The analysis of medical images is built on the foundational techniques of general image processing, but incorporates special techniques and methods to account for the nature of medical image acquisition, content, and requirements. This book is designed for professionals in the medical field familiar with anatomy and physiology, but requires an introduction to the analysis of medical imagery. As the title states, this book is a “guide,” written to serve not only as an introduction, but also as a reference and a jumping-off point to more detailed works on specific topics.
Imaging of the body is challenging; many unique imaging methods have been developed to produce useful images that show specific conditions and features. After a chapter introducing the general topic of medical image analysis and presenting several software tools, Toennies presents the most common medical imaging techniques: X-ray, magnetic resonance imaging (MRI), ultrasound, and nuclear imaging. The presentation is clear and concise; in particular, MRI is discussed at a good level of detail and quite clearly for such a complex topic. Other imaging modalities are briefly--perhaps too briefly--described; for example, optical coherence tomography (OCT) and other ocular imaging techniques deserve more than one page.

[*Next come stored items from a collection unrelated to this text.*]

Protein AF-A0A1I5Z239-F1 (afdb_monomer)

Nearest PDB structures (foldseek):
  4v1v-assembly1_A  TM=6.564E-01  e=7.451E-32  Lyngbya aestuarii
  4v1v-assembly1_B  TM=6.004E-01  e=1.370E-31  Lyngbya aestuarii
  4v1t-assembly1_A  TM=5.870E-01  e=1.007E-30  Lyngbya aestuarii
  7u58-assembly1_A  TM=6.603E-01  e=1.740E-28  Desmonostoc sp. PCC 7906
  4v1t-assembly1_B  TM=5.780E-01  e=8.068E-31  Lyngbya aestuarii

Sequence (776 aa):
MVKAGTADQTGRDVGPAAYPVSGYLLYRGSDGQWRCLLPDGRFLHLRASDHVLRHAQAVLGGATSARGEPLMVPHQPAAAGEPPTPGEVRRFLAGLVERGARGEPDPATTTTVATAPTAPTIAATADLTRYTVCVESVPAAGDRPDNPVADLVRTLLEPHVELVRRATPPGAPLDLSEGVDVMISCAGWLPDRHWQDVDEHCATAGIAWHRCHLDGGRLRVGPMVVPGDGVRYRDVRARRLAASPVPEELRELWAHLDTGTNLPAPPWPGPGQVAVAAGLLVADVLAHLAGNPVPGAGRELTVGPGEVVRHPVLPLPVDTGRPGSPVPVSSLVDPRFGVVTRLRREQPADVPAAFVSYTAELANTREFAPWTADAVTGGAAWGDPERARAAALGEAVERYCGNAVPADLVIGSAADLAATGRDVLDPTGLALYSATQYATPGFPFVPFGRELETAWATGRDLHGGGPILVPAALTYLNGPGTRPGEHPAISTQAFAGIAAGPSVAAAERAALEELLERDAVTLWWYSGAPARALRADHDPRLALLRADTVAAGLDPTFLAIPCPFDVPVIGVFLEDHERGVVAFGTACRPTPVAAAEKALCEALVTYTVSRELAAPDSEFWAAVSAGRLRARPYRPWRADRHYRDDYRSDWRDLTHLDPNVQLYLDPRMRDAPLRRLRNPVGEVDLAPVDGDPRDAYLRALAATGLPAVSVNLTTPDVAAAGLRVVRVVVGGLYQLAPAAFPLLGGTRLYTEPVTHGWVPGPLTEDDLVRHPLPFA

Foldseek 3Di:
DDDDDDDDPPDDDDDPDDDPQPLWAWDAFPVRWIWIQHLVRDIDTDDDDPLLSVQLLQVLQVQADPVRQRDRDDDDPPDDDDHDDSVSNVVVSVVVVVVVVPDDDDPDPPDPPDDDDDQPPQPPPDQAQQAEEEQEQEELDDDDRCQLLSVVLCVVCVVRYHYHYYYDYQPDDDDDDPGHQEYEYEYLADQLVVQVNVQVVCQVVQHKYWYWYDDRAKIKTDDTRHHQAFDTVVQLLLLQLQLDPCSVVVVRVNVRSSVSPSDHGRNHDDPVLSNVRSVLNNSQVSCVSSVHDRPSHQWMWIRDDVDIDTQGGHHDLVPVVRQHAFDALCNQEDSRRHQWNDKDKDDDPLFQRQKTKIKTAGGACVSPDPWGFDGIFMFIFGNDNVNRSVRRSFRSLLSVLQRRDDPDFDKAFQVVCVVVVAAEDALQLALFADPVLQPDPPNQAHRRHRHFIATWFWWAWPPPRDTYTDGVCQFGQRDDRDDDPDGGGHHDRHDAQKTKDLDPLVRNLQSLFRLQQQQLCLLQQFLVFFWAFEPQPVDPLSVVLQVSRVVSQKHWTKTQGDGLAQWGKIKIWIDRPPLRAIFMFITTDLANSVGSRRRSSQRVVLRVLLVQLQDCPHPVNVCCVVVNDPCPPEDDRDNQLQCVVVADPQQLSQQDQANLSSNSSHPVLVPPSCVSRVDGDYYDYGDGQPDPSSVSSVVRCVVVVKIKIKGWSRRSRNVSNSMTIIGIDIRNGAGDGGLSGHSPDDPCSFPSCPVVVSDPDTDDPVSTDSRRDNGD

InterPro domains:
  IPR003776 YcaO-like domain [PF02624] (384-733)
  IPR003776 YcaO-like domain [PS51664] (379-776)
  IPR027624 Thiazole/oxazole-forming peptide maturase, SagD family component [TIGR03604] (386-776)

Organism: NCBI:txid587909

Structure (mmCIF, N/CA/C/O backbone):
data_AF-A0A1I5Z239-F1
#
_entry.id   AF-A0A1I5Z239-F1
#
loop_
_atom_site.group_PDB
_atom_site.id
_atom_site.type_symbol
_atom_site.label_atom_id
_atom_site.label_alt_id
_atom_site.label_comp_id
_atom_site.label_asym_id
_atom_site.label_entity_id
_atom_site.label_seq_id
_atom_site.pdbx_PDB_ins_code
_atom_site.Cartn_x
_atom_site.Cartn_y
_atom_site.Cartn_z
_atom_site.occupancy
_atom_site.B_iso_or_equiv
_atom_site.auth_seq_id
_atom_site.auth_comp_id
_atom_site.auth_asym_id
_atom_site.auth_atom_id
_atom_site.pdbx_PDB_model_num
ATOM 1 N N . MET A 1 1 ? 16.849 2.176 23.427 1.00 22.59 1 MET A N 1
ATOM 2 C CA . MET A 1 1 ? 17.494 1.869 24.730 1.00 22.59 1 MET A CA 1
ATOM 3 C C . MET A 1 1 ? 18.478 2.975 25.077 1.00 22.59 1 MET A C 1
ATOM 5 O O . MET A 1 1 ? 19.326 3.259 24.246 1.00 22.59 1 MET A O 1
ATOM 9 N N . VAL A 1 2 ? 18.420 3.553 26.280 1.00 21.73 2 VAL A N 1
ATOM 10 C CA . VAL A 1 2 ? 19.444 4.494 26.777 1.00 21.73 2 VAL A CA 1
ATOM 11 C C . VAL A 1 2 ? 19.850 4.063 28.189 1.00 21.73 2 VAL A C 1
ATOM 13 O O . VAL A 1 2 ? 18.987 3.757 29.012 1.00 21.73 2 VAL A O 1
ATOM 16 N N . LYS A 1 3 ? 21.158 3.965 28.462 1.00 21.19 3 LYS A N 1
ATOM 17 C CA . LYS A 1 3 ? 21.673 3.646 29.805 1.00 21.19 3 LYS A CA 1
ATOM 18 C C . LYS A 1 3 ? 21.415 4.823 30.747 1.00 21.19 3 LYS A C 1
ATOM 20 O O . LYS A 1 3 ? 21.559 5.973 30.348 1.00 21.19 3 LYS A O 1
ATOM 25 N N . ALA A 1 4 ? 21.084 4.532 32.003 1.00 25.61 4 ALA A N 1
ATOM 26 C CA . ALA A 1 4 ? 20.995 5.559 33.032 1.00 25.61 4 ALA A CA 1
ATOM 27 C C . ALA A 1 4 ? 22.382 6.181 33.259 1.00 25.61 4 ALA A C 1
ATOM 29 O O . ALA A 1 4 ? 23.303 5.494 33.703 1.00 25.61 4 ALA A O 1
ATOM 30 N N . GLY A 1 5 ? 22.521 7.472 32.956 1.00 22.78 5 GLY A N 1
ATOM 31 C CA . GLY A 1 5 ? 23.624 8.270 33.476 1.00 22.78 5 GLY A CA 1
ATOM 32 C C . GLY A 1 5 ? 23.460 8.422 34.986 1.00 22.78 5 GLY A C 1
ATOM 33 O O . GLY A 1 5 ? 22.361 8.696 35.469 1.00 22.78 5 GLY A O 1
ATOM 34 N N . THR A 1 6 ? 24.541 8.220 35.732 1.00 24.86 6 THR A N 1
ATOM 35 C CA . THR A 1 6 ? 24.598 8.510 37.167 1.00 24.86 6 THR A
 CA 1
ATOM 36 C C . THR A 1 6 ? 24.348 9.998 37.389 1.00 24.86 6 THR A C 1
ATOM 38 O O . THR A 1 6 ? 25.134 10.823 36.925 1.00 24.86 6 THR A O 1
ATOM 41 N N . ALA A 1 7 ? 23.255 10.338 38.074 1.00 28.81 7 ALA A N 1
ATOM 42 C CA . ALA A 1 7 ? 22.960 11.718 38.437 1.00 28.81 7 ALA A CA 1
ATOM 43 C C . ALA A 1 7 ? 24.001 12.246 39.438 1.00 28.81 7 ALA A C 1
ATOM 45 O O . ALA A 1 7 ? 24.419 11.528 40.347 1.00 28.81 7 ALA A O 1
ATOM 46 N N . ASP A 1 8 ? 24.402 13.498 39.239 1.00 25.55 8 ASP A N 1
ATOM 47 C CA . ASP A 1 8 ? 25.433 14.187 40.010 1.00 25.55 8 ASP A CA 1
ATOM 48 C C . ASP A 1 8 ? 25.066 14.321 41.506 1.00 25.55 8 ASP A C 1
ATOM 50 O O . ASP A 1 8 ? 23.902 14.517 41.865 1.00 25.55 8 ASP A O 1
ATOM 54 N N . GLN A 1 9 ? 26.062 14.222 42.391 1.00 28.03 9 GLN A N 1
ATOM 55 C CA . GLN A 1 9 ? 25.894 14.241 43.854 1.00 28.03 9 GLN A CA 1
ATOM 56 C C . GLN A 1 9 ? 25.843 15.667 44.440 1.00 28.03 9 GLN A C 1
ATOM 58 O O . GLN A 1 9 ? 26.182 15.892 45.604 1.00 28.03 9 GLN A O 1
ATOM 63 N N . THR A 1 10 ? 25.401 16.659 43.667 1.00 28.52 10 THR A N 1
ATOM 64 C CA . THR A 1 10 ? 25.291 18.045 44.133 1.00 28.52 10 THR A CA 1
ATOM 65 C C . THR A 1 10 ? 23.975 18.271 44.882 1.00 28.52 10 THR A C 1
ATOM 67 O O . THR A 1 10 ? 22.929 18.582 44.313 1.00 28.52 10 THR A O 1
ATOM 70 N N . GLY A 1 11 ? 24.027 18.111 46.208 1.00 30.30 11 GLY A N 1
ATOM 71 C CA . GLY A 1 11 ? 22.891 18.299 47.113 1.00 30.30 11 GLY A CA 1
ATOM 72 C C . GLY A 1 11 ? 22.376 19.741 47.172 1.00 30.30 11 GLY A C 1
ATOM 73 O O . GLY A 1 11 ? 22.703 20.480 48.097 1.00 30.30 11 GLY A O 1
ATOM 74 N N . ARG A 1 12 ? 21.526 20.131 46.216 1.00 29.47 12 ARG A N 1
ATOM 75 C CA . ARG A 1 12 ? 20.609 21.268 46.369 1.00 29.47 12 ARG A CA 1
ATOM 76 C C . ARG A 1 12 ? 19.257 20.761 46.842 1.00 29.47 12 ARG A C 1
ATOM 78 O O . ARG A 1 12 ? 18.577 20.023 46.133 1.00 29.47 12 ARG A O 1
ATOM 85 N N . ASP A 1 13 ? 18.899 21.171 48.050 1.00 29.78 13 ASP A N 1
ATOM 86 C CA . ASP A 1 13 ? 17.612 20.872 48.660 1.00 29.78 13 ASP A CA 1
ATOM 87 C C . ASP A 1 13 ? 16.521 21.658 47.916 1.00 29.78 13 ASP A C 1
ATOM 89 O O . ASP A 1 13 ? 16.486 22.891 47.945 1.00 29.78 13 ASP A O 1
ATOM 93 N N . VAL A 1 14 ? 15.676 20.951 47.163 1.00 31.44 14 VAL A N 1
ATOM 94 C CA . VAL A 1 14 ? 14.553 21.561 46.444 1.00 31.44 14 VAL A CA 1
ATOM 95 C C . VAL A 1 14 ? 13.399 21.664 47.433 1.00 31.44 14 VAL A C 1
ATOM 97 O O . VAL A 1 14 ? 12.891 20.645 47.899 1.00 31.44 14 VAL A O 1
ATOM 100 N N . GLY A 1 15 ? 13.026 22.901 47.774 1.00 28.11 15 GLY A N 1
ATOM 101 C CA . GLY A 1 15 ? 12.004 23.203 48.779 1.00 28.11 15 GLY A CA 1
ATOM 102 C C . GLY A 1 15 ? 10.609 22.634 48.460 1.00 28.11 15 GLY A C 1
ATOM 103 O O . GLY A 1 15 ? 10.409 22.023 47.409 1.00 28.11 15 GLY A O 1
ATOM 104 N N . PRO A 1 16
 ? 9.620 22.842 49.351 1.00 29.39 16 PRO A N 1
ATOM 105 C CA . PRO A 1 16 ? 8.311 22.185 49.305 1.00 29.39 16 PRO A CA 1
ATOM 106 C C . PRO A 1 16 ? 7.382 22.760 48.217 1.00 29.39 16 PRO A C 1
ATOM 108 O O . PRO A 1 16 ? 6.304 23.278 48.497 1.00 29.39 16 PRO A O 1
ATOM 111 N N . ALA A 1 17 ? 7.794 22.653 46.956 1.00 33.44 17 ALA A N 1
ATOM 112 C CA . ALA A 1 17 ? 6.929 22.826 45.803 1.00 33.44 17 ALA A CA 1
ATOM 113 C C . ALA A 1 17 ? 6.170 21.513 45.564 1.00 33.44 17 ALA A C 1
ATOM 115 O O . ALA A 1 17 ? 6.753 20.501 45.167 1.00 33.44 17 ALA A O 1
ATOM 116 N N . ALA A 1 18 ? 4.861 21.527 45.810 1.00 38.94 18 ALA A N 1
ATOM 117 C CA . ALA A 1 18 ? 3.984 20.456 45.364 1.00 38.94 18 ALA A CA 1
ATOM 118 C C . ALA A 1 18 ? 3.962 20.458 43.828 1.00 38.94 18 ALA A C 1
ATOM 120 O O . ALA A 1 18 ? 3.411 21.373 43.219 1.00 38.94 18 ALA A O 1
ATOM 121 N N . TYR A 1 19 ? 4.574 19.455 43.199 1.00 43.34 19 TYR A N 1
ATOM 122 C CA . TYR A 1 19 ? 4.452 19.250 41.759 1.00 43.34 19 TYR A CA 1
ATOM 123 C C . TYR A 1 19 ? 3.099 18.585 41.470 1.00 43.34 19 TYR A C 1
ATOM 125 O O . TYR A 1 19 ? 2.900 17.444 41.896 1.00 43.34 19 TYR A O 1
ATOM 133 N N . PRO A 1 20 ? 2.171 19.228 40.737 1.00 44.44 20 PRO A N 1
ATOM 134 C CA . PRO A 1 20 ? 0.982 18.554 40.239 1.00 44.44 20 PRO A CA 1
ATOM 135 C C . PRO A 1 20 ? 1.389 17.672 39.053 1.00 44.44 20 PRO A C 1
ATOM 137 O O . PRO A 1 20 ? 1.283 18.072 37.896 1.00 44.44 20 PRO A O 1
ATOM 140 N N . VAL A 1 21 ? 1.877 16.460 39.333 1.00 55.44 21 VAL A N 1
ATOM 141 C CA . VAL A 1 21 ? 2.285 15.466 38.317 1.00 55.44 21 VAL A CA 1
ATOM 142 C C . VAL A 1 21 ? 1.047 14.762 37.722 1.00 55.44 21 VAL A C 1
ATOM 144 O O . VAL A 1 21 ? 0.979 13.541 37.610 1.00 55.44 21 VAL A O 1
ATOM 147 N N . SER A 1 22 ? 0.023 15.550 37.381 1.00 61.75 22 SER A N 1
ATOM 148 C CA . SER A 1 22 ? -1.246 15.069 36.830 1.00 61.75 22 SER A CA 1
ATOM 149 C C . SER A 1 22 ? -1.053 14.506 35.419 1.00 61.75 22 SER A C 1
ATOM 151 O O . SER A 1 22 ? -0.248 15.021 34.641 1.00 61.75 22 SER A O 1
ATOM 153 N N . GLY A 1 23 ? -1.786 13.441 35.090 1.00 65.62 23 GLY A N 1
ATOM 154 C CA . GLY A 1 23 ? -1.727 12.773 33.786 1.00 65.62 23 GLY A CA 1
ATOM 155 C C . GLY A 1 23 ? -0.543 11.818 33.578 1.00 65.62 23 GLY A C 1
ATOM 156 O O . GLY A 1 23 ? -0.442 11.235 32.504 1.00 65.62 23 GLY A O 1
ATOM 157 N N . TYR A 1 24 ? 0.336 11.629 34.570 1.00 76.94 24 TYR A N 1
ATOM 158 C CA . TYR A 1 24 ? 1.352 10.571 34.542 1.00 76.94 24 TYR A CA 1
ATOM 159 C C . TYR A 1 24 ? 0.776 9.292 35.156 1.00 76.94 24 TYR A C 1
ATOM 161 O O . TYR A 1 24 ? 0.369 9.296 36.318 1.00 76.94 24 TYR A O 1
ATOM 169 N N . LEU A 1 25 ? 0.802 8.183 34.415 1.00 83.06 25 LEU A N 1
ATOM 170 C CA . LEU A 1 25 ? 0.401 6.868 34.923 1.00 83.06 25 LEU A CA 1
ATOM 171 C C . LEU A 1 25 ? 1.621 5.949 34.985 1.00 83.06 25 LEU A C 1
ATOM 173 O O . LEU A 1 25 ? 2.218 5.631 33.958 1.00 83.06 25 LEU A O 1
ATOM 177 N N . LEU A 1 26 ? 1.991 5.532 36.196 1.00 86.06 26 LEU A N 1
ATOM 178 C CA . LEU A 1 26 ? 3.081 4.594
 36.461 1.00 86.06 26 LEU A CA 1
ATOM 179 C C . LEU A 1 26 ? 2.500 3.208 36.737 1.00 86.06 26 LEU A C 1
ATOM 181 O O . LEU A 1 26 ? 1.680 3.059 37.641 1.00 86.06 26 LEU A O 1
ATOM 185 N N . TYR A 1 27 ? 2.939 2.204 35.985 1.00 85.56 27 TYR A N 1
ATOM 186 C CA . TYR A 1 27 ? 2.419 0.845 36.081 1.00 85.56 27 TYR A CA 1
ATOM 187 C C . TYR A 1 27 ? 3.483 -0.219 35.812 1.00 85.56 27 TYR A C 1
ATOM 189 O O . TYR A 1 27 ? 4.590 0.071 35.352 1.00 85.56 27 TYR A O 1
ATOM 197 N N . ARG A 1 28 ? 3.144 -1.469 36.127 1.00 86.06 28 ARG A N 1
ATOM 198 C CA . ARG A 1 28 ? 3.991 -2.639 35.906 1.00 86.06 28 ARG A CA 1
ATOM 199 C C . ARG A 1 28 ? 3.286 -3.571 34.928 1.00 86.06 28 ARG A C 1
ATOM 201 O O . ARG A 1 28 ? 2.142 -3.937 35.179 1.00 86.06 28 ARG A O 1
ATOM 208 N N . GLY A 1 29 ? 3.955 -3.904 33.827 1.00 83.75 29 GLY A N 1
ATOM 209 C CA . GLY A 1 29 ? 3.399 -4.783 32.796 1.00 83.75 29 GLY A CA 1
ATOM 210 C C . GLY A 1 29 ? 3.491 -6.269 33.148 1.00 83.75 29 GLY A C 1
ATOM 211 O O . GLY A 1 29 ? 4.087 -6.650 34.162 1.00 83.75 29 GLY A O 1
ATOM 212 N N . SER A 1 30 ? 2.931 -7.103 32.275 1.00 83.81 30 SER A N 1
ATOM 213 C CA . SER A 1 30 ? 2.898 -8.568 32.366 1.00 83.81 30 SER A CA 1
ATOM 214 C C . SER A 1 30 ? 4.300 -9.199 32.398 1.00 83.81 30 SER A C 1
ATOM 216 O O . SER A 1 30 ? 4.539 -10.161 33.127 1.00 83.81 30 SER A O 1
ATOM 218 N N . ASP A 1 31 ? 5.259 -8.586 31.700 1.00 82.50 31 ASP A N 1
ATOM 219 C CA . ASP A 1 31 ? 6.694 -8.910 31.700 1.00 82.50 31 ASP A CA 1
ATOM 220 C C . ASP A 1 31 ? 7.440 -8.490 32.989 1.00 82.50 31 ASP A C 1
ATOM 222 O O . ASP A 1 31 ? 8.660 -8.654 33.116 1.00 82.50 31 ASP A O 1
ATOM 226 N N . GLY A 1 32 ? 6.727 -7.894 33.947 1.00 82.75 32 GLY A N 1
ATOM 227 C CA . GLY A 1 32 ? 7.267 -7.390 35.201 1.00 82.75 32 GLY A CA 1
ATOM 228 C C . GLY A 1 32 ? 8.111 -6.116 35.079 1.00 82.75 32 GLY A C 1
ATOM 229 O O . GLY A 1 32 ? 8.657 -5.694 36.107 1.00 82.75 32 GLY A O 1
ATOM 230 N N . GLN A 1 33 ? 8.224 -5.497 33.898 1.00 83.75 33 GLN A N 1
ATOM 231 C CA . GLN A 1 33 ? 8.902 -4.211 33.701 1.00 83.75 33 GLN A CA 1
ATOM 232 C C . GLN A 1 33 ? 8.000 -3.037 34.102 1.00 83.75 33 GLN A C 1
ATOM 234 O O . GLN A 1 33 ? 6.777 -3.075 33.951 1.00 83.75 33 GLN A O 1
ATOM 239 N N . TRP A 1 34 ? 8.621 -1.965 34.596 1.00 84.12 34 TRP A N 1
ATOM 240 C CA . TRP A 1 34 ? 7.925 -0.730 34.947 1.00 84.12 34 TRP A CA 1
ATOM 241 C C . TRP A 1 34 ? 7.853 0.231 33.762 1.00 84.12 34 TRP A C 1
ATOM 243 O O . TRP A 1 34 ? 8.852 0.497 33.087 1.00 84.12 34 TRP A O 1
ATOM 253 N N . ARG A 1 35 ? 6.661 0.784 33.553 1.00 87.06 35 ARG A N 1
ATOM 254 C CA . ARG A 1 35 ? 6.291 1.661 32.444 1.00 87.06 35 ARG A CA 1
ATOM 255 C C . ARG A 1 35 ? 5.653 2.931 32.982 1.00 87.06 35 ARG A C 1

The majority of the book progresses through the usual steps of processing an image: storage and transfer, enhancement, feature detection, segmentation, registration, shape and image understanding, and classification. While general image processing principles are included, there is a strong emphasis on techniques useful for medical images. A chapter on validation is well written and especially important for the analysis of medical images. For the stated audience, the discussion of each topic is approachable, technically correct, and leads into the next section. I believe that medical professionals will learn much from these chapters.
Segmentation in particular is properly noted as crucial for medical image analysis and is well covered. One chapter introduces the basic problem and presents classical methods such as Otsu’s method and the watershed transform. Segmentation in feature space is described separately. An especially useful chapter on segmentation as a graph problem gives an introduction to the methods and a good list of references.
The book is well written and accurate. The author states that he has made a number of additions and corrections in this new edition; the result is very good. While the book is titled Guide to medical image analysis, it’s well suited as a textbook for medical professionals. I am evaluating it for adoption in a medical imaging course, and would recommend it to those in the medical field who want a detailed discussion of medical image analysis.